The required result is an exact copy of the material from the line with "ATOM 293 C CA" through its final line, both ends included.

┄┄┄┄┄┄┄┄┄┄

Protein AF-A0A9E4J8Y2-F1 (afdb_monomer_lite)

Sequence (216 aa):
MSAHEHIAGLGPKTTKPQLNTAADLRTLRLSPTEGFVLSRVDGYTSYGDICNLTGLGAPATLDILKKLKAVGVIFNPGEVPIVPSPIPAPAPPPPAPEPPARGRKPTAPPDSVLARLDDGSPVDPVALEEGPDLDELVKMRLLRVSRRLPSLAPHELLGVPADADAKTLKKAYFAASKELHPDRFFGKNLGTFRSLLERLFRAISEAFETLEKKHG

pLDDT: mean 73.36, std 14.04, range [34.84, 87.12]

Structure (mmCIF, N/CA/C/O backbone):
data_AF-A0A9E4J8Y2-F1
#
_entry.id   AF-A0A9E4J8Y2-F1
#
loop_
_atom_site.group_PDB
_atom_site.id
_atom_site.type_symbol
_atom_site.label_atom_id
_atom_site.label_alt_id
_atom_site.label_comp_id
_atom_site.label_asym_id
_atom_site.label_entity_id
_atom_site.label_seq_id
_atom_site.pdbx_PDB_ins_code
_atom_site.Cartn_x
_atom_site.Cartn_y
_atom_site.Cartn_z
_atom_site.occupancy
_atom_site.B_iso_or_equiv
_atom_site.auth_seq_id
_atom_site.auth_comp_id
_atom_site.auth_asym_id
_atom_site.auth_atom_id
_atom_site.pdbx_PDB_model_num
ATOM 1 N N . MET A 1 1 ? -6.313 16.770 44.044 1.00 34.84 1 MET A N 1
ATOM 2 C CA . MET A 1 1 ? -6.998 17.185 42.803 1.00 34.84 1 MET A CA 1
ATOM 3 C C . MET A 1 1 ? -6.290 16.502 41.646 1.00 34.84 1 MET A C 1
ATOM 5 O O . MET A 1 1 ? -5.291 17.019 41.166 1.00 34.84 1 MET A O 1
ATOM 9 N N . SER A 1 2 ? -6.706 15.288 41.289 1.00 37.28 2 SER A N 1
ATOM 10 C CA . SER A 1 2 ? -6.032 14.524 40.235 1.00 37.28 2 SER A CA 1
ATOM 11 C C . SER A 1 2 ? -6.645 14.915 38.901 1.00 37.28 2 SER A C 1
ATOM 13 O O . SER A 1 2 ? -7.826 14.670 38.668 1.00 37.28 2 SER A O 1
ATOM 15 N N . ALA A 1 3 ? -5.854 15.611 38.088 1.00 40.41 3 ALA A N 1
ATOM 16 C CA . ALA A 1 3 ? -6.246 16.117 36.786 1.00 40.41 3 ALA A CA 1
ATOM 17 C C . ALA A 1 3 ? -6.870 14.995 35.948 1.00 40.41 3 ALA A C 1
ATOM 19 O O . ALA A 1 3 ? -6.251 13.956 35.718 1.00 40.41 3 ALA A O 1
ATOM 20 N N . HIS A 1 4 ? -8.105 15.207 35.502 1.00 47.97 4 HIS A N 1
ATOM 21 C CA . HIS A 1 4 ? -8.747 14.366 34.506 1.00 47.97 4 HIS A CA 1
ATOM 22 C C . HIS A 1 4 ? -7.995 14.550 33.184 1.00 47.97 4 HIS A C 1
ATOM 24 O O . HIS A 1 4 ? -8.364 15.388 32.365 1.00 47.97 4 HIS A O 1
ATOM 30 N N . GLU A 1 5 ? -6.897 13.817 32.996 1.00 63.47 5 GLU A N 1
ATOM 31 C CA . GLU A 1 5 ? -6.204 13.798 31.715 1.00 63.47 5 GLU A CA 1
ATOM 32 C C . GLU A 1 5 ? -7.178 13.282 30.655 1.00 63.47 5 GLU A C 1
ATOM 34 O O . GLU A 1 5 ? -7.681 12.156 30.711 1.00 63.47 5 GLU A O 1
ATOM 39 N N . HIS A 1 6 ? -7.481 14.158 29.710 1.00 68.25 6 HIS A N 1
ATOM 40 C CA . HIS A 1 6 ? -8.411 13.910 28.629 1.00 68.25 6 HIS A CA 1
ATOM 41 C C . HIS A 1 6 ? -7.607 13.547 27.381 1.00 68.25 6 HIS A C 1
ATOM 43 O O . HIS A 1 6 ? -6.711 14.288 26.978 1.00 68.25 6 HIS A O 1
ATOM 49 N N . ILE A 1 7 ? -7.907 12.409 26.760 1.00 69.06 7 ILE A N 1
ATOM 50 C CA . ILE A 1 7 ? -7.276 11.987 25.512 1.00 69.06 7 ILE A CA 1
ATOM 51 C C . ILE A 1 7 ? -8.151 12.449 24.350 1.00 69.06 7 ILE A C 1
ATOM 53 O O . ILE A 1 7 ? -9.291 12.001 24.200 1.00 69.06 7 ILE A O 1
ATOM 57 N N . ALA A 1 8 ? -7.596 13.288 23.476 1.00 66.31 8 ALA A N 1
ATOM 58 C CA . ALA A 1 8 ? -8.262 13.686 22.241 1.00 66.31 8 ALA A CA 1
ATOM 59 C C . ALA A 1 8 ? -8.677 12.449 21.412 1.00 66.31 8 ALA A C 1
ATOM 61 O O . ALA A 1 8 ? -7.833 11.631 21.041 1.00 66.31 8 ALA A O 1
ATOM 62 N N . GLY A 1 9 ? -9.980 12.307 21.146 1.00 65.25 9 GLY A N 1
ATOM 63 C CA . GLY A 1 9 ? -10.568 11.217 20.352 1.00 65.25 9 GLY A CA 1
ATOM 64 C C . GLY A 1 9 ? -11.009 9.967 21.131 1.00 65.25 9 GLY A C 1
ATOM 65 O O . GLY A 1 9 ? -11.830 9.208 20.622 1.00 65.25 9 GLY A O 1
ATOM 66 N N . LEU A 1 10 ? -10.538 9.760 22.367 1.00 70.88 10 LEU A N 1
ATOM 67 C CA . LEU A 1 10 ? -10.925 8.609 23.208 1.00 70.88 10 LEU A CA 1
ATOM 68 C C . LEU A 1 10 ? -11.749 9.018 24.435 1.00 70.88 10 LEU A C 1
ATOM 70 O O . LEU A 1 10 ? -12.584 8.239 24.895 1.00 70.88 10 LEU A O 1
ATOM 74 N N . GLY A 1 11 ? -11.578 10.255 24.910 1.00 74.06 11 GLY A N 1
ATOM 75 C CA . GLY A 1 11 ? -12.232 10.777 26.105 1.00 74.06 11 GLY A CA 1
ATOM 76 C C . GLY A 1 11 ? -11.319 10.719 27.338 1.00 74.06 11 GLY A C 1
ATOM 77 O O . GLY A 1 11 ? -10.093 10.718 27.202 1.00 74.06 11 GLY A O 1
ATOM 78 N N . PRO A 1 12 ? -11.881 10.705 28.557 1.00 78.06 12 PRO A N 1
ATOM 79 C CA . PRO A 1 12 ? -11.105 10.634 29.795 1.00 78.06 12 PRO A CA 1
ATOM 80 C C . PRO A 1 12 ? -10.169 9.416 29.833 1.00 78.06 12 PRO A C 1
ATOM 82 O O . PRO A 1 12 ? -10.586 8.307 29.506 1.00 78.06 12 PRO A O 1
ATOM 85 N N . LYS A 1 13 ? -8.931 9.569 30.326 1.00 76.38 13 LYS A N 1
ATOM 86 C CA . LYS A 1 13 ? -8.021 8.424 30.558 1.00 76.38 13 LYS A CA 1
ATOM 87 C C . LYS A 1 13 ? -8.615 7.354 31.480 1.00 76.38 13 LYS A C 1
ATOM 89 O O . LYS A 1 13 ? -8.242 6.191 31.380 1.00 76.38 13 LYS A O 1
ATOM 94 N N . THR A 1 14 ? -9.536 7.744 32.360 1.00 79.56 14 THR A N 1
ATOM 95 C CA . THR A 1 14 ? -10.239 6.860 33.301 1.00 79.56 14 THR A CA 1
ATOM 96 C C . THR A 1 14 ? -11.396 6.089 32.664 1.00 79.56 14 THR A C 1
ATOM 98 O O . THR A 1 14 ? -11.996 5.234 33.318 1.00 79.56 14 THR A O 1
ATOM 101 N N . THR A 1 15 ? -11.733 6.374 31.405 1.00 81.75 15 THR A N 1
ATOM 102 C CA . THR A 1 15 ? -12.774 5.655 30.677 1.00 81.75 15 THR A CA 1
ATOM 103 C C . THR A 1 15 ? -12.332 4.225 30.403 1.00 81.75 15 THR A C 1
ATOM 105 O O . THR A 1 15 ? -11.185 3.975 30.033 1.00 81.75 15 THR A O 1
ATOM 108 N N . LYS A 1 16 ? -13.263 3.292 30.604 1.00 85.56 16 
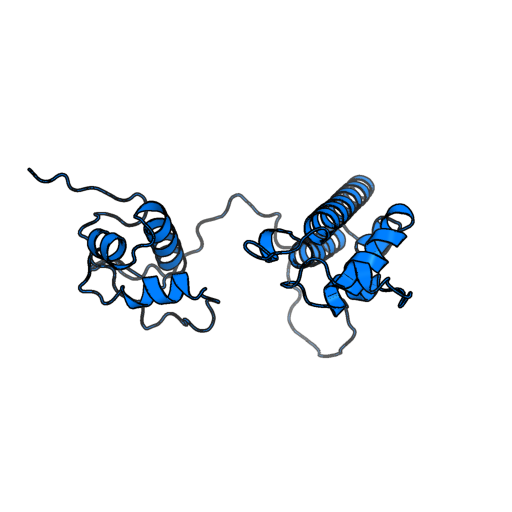LYS A N 1
ATOM 109 C CA . LYS A 1 16 ? -13.059 1.853 30.444 1.00 85.56 16 LYS A CA 1
ATOM 110 C C . LYS A 1 16 ? -13.627 1.405 29.101 1.00 85.56 16 LYS A C 1
ATOM 112 O O . LYS A 1 16 ? -14.838 1.200 29.031 1.00 85.56 16 LYS A O 1
ATOM 117 N N . PRO A 1 17 ? -12.820 1.330 28.030 1.00 84.44 17 PRO A N 1
ATOM 118 C CA . PRO A 1 17 ? -13.317 0.906 26.728 1.00 84.44 17 PRO A CA 1
ATOM 119 C C . PRO A 1 17 ? -13.880 -0.513 26.787 1.00 84.44 17 PRO A C 1
ATOM 121 O O . PRO A 1 17 ? -13.331 -1.386 27.459 1.00 84.44 17 PRO A O 1
ATOM 124 N N . GLN A 1 18 ? -14.956 -0.740 26.045 1.00 82.19 18 GLN A N 1
ATOM 125 C CA . GLN A 1 18 ? -15.570 -2.047 25.858 1.00 82.19 18 GLN A CA 1
ATOM 126 C C . GLN A 1 18 ? -15.318 -2.541 24.438 1.00 82.19 18 GLN A C 1
ATOM 128 O O . GLN A 1 18 ? -15.310 -1.759 23.486 1.00 82.19 18 GLN A O 1
ATOM 133 N N . LEU A 1 19 ? -15.104 -3.849 24.305 1.00 81.19 19 LEU A N 1
ATOM 134 C CA . LEU A 1 19 ? -14.936 -4.506 23.017 1.00 81.19 19 LEU A CA 1
ATOM 135 C C . LEU A 1 19 ? -16.291 -4.674 22.327 1.00 81.19 19 LEU A C 1
ATOM 137 O O . LEU A 1 19 ? -17.228 -5.230 22.900 1.00 81.19 19 LEU A O 1
ATOM 141 N N . ASN A 1 20 ? -16.370 -4.262 21.065 1.00 79.56 20 ASN A N 1
ATOM 142 C CA . ASN A 1 20 ? -17.491 -4.567 20.192 1.00 79.56 20 ASN A CA 1
ATOM 143 C C . ASN A 1 20 ? -17.433 -6.033 19.767 1.00 79.56 20 ASN A C 1
ATOM 145 O O . ASN A 1 20 ? -16.730 -6.402 18.829 1.00 79.56 20 ASN A O 1
ATOM 149 N N . THR A 1 21 ? -18.211 -6.868 20.448 1.00 68.94 21 THR A N 1
ATOM 150 C CA . THR A 1 21 ? -18.338 -8.296 20.136 1.00 68.94 21 THR A CA 1
ATOM 151 C C . THR A 1 21 ? -18.982 -8.560 18.774 1.00 68.94 21 THR A C 1
ATOM 153 O O . THR A 1 21 ? -18.827 -9.656 18.242 1.00 68.94 21 THR A O 1
ATOM 156 N N . ALA A 1 22 ? -19.665 -7.571 18.184 1.00 65.75 22 ALA A N 1
ATOM 157 C CA . ALA A 1 22 ? -20.210 -7.654 16.830 1.00 65.75 22 ALA A CA 1
ATOM 158 C C . ALA A 1 22 ? -19.190 -7.280 15.739 1.00 65.75 22 ALA A C 1
ATOM 160 O O . ALA A 1 22 ? -19.464 -7.483 14.556 1.00 65.75 22 ALA A O 1
ATOM 161 N N . ALA A 1 23 ? -18.026 -6.729 16.102 1.00 67.31 23 ALA A N 1
ATOM 162 C CA . ALA A 1 23 ? -16.981 -6.411 15.138 1.00 67.31 23 ALA A CA 1
ATOM 163 C C . ALA A 1 23 ? -16.259 -7.689 14.685 1.00 67.31 23 ALA A C 1
ATOM 165 O O . ALA A 1 23 ? -15.755 -8.460 15.504 1.00 67.31 23 ALA A O 1
ATOM 166 N N . ASP A 1 24 ? -16.157 -7.900 13.370 1.00 68.19 24 ASP A N 1
ATOM 167 C CA . ASP A 1 24 ? -15.422 -9.045 12.833 1.00 68.19 24 ASP A CA 1
ATOM 168 C C . ASP A 1 24 ? -13.910 -8.777 12.826 1.00 68.19 24 ASP A C 1
ATOM 170 O O . ASP A 1 24 ? -13.328 -8.277 11.856 1.00 68.19 24 ASP A O 1
ATOM 174 N N . LEU A 1 25 ? -13.263 -9.166 13.924 1.00 66.31 25 LEU A N 1
ATOM 175 C CA . LEU A 1 25 ? -11.817 -9.056 14.124 1.00 66.31 25 LEU A CA 1
ATOM 176 C C . LEU A 1 25 ? -10.987 -9.814 13.079 1.00 66.31 25 LEU A C 1
ATOM 178 O O . LEU A 1 25 ? -9.799 -9.541 12.955 1.00 66.31 25 LEU A O 1
ATOM 182 N N . ARG A 1 26 ? -11.565 -10.765 12.329 1.00 60.31 26 ARG A N 1
ATOM 183 C CA . ARG A 1 26 ? -10.839 -11.508 11.280 1.00 60.31 26 ARG A CA 1
ATOM 184 C C . ARG A 1 26 ? -10.662 -10.684 10.010 1.00 60.31 26 ARG A C 1
ATOM 186 O O . ARG A 1 26 ? -9.746 -10.940 9.230 1.00 60.31 26 ARG A O 1
ATOM 193 N N . THR A 1 27 ? -11.544 -9.711 9.798 1.00 57.59 27 THR A N 1
ATOM 194 C CA . THR A 1 27 ? -11.498 -8.809 8.641 1.00 57.59 27 THR A CA 1
ATOM 195 C C . THR A 1 27 ? -10.563 -7.628 8.881 1.00 57.59 27 THR A C 1
ATOM 197 O O . THR A 1 27 ? -9.881 -7.184 7.953 1.00 57.59 27 THR A O 1
ATOM 200 N N . LEU A 1 28 ? -10.439 -7.181 10.136 1.00 65.69 28 LEU A N 1
ATOM 201 C CA . LEU A 1 28 ? -9.354 -6.307 10.557 1.00 65.69 28 LEU A CA 1
ATOM 202 C C . LEU A 1 28 ? -8.075 -7.135 10.595 1.00 65.69 28 LEU A C 1
ATOM 204 O O . LEU A 1 28 ? -7.859 -7.927 11.502 1.00 65.69 28 LEU A O 1
ATOM 208 N N . ARG A 1 29 ? -7.196 -6.960 9.613 1.00 67.50 29 ARG A N 1
ATOM 209 C CA . ARG A 1 29 ? -5.828 -7.498 9.649 1.00 67.50 29 ARG A CA 1
ATOM 210 C C . ARG A 1 29 ? -5.037 -6.819 10.782 1.00 67.50 29 ARG A C 1
ATOM 212 O O . ARG A 1 29 ? -4.222 -5.946 10.511 1.00 67.50 29 ARG A O 1
ATOM 219 N N . LEU A 1 30 ? -5.311 -7.185 12.034 1.00 74.62 30 LEU A N 1
ATOM 220 C CA . LEU A 1 30 ? -4.632 -6.659 13.214 1.00 74.62 30 LEU A CA 1
ATOM 221 C C . LEU A 1 30 ? -3.191 -7.168 13.240 1.00 74.62 30 LEU A C 1
ATOM 223 O O . LEU A 1 30 ? -2.932 -8.358 13.045 1.00 74.62 30 LEU A O 1
ATOM 227 N N . SER A 1 31 ? -2.252 -6.272 13.512 1.00 77.69 31 SER A N 1
ATOM 228 C CA . SER A 1 31 ? -0.890 -6.658 13.877 1.00 77.69 31 SER A CA 1
ATOM 229 C C . SER A 1 31 ? -0.869 -7.363 15.246 1.00 77.69 31 SER A C 1
ATOM 231 O O . SER A 1 31 ? -1.790 -7.181 16.048 1.00 77.69 31 SER A O 1
ATOM 233 N N . PRO A 1 32 ? 0.188 -8.134 15.573 1.00 76.44 32 PRO A N 1
ATOM 234 C CA . PRO A 1 32 ? 0.332 -8.749 16.897 1.00 76.44 32 PRO A CA 1
ATOM 235 C C . PRO A 1 32 ? 0.245 -7.731 18.042 1.00 76.44 32 PRO A C 1
ATOM 237 O O . PRO A 1 32 ? -0.377 -7.997 19.067 1.00 76.44 32 PRO A O 1
ATOM 240 N N . THR A 1 33 ? 0.811 -6.538 17.839 1.00 78.50 33 THR A N 1
ATOM 241 C CA . THR A 1 33 ? 0.774 -5.433 18.802 1.00 78.50 33 THR A CA 1
ATOM 242 C C . THR A 1 33 ? -0.643 -4.898 18.995 1.00 78.50 33 THR A C 1
ATOM 244 O O . THR A 1 33 ? -1.082 -4.712 20.126 1.00 78.50 33 THR A O 1
ATOM 247 N N . GLU A 1 34 ? -1.393 -4.692 17.911 1.00 80.94 34 GLU A N 1
ATOM 248 C CA . GLU A 1 34 ? -2.788 -4.238 17.989 1.00 80.94 34 GLU A CA 1
ATOM 249 C C . GLU A 1 34 ? -3.694 -5.297 18.619 1.00 80.94 34 GLU A C 1
ATOM 251 O O . GLU A 1 34 ? -4.524 -4.959 19.458 1.00 80.94 34 GLU A O 1
ATOM 256 N N . GLY A 1 35 ? -3.498 -6.575 18.281 1.00 81.88 35 GLY A N 1
ATOM 257 C CA . GLY A 1 35 ? -4.209 -7.690 18.907 1.00 81.88 35 GLY A CA 1
ATOM 258 C C . GLY A 1 35 ? -3.924 -7.799 20.406 1.00 81.88 35 GLY A C 1
ATOM 259 O O . GLY A 1 35 ? -4.837 -8.056 21.186 1.00 81.88 35 GLY A O 1
ATOM 260 N N . PHE A 1 36 ? -2.686 -7.531 20.826 1.00 82.12 36 PHE A N 1
ATOM 261 C CA . PHE A 1 36 ? -2.307 -7.507 22.238 1.00 82.12 36 PHE A CA 1
ATOM 262 C C . PHE A 1 36 ? -2.915 -6.322 22.997 1.00 82.12 36 PHE A C 1
ATOM 264 O O . PHE A 1 36 ? -3.416 -6.503 24.102 1.00 82.12 36 PHE A O 1
ATOM 271 N N . VAL A 1 37 ? -2.919 -5.114 22.422 1.00 84.75 37 VAL A N 1
ATOM 272 C CA . VAL A 1 37 ? -3.604 -3.960 23.035 1.00 84.75 37 VAL A CA 1
ATOM 273 C C . VAL A 1 37 ? -5.108 -4.222 23.117 1.00 84.75 37 VAL A C 1
ATOM 275 O O . VAL A 1 37 ? -5.716 -3.977 24.157 1.00 84.75 37 VAL A O 1
ATOM 278 N N . LEU A 1 38 ? -5.699 -4.781 22.058 1.00 83.06 38 LEU A N 1
ATOM 279 C CA . LEU A 1 38 ? -7.112 -5.146 22.014 1.00 83.06 38 LEU A CA 1
ATOM 280 C C . LEU A 1 38 ? -7.469 -6.199 23.067 1.00 83.06 38 LEU A C 1
ATOM 282 O O . LEU A 1 38 ? -8.517 -6.094 23.694 1.00 83.06 38 LEU A O 1
ATOM 286 N N . SER A 1 39 ? -6.588 -7.169 23.328 1.00 81.75 39 SER A N 1
ATOM 287 C CA . SER A 1 39 ? -6.814 -8.178 24.368 1.00 81.75 39 SER A CA 1
ATOM 288 C C . SER A 1 39 ? -6.836 -7.594 25.785 1.00 81.75 39 SER A C 1
ATOM 290 O O . SER A 1 39 ? -7.228 -8.294 26.714 1.00 81.75 39 SER A O 1
ATOM 292 N N . ARG A 1 40 ? -6.380 -6.347 25.981 1.00 84.31 40 ARG A N 1
ATOM 293 C CA . ARG A 1 40 ? -6.486 -5.615 27.257 1.00 84.31 40 ARG A CA 1
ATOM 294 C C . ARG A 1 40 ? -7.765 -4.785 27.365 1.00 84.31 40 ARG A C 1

┄┄┄┄┄┄┄┄┄┄

• Task solution
ATOM 293 C CA . ARG A 1 40 ? -6.486 -5.615 27.257 1.00 84.31 40 ARG A CA 1
ATOM 294 C C . ARG A 1 40 ? -7.765 -4.785 27.365 1.00 84.31 40 ARG A C 1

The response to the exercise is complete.